Basis for Margin of Error in Opinion Polls?

[Bacle]

Hi,

Just curious as to what is the basis of the margin of error given in polls, e.g.,
in statements of the form:" 30% of people are in favor of candidate x. The poll
has a margin of error of +/- 5 %"

Thanks.

 

[mathman]

The error margin is obtained from an assumption of a binomial distribution. The net result is the estimated error is proportional to the square root of the sample size. For example if 10000 people are asked, the error estimate is around 100, which if the answers are split 5000 yes and 5000 no, the error estimate would be about 2%.

 

[Bacle]

Thanks, M:

Would the result extend to a multinomial if those polled were asked to choose between
more than two alternatives?

Thanks.

 

[mathman]

Thanks, M:

Would the result extend to a multinomial if those polled were asked to choose between
more than two alternatives?

Thanks.

Essentially yes. The proportion to the square root of the sample size remains,

 

[mathman]

To get back to basics. Binomial distribution with sample size n and probability of success p, the mean number of successes is np and the variance (square of the standard deviation) is np(1-p). When doing a statistical analysis, p is unknown, so it is usually estimated as the number of successes divided by the sample size.

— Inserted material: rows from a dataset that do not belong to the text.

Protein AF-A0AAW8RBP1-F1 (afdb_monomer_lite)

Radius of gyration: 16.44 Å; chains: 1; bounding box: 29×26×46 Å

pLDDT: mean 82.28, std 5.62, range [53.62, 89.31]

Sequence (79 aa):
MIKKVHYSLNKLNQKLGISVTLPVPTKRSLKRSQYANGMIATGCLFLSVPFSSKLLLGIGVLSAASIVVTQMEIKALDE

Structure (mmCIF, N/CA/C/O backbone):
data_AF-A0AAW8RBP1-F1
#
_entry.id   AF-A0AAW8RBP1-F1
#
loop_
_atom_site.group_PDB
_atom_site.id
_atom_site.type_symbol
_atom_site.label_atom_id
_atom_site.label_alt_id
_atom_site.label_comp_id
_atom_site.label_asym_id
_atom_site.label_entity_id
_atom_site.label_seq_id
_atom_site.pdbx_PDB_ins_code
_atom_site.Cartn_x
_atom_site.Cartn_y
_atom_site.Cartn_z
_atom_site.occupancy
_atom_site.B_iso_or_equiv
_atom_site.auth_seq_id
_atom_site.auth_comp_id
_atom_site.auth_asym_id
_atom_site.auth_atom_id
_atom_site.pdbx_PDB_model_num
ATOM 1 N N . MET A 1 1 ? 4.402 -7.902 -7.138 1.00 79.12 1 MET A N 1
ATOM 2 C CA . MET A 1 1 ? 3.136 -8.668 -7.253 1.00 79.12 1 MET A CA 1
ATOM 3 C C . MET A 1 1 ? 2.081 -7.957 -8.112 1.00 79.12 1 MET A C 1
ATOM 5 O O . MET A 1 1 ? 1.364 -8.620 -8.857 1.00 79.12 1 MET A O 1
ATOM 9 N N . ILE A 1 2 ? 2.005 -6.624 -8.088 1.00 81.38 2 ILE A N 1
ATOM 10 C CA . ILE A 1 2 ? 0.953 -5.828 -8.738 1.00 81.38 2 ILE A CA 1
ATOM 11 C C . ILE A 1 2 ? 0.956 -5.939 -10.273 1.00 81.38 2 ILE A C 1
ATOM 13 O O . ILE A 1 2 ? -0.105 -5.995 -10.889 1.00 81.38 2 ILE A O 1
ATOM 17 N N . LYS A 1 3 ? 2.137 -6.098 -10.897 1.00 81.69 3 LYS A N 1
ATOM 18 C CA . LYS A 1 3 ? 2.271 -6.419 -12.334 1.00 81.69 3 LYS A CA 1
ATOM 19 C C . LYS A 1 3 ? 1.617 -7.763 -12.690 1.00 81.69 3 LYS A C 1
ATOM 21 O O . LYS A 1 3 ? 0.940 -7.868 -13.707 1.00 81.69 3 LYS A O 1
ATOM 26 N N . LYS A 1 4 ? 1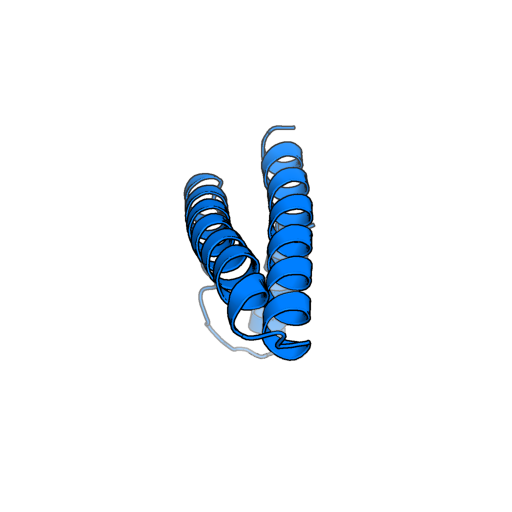.788 -8.783 -11.838 1.00 83.88 4 LYS 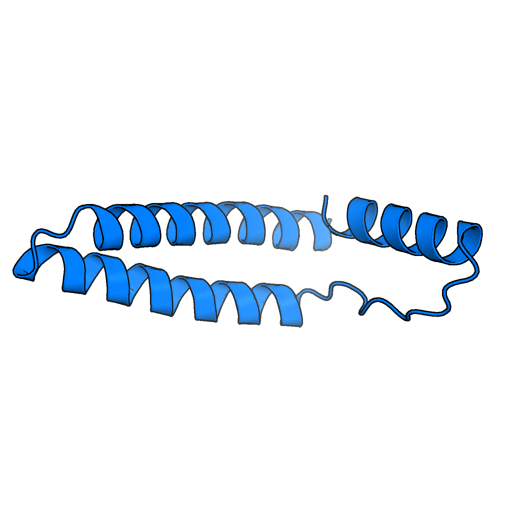A N 1
ATOM 27 C CA . LYS A 1 4 ? 1.222 -10.129 -12.040 1.00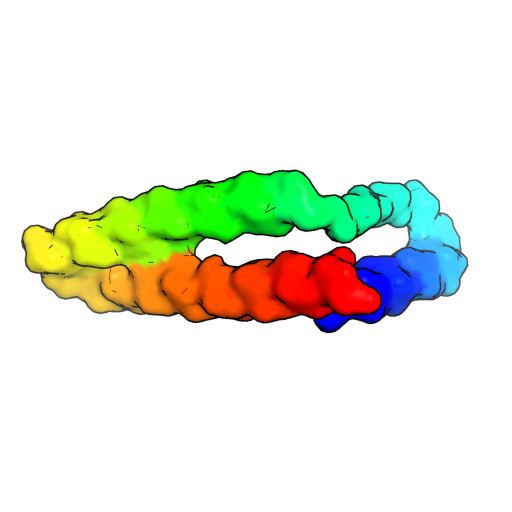 83.88 4 LYS A CA 1
ATOM 28 C C . LYS A 1 4 ? -0.303 -10.103 -11.933 1.00 83.88 4 LYS A C 1
ATOM 30 O O . LYS A 1 4 ? -0.979 -10.711 -12.754 1.00 83.88 4 LYS A O 1
ATOM 35 N N . VAL A 1 5 ? -0.833 -9.352 -10.966 1.00 85.44 5 VAL A N 1
ATOM 36 C CA . VAL A 1 5 ? -2.280 -9.123 -10.817 1.00 85.44 5 VAL A CA 1
ATOM 37 C C . VAL A 1 5 ? -2.839 -8.400 -12.041 1.00 85.44 5 VAL A C 1
ATOM 39 O O . VAL A 1 5 ? -3.813 -8.866 -12.624 1.00 85.44 5 VAL A O 1
ATOM 42 N N . HIS A 1 6 ? -2.187 -7.321 -12.482 1.00 86.19 6 HIS A N 1
ATOM 43 C CA . HIS A 1 6 ? -2.582 -6.585 -13.683 1.00 86.19 6 HIS A CA 1
ATOM 44 C C . HIS A 1 6 ? -2.615 -7.485 -14.929 1.00 86.19 6 HIS A C 1
ATOM 46 O O . HIS A 1 6 ? -3.603 -7.487 -15.660 1.00 86.19 6 HIS A O 1
ATOM 52 N N . TYR A 1 7 ? -1.585 -8.312 -15.136 1.00 85.75 7 TYR A N 1
ATOM 53 C CA . TYR A 1 7 ? -1.540 -9.268 -16.246 1.00 85.75 7 TYR A CA 1
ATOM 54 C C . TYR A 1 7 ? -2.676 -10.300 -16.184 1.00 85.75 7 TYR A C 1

When used to analyze poling data, the simplest way is to use the binomial for each choice. For example if there are 3 choices with probabilities x, y, z, then the variances can be estimated as nx(1-x), ny(1-y), and nz(1-z).

 

[Bacle]

Thanks Again.

When you talk about error, is it related to the variance/standard deviation?
Please ignore my ignorance--and the question-- if this is too basic/obvious.

 

[Bacle]

Never mind the last question and thanks; sorry for being so slow.

 

[moonman239]

The margin of error given is actually a confidence interval, I think. The assumption for a confidence interval is that the data follows a normal (not binomial) distribution, which is an assumption that should be checked using chi-square first.

The standard error (we'll call it SE) equals the standard deviation (the square root of the variance, which (in this case) = sample size * frequency of x) divided by the square root of the sample size.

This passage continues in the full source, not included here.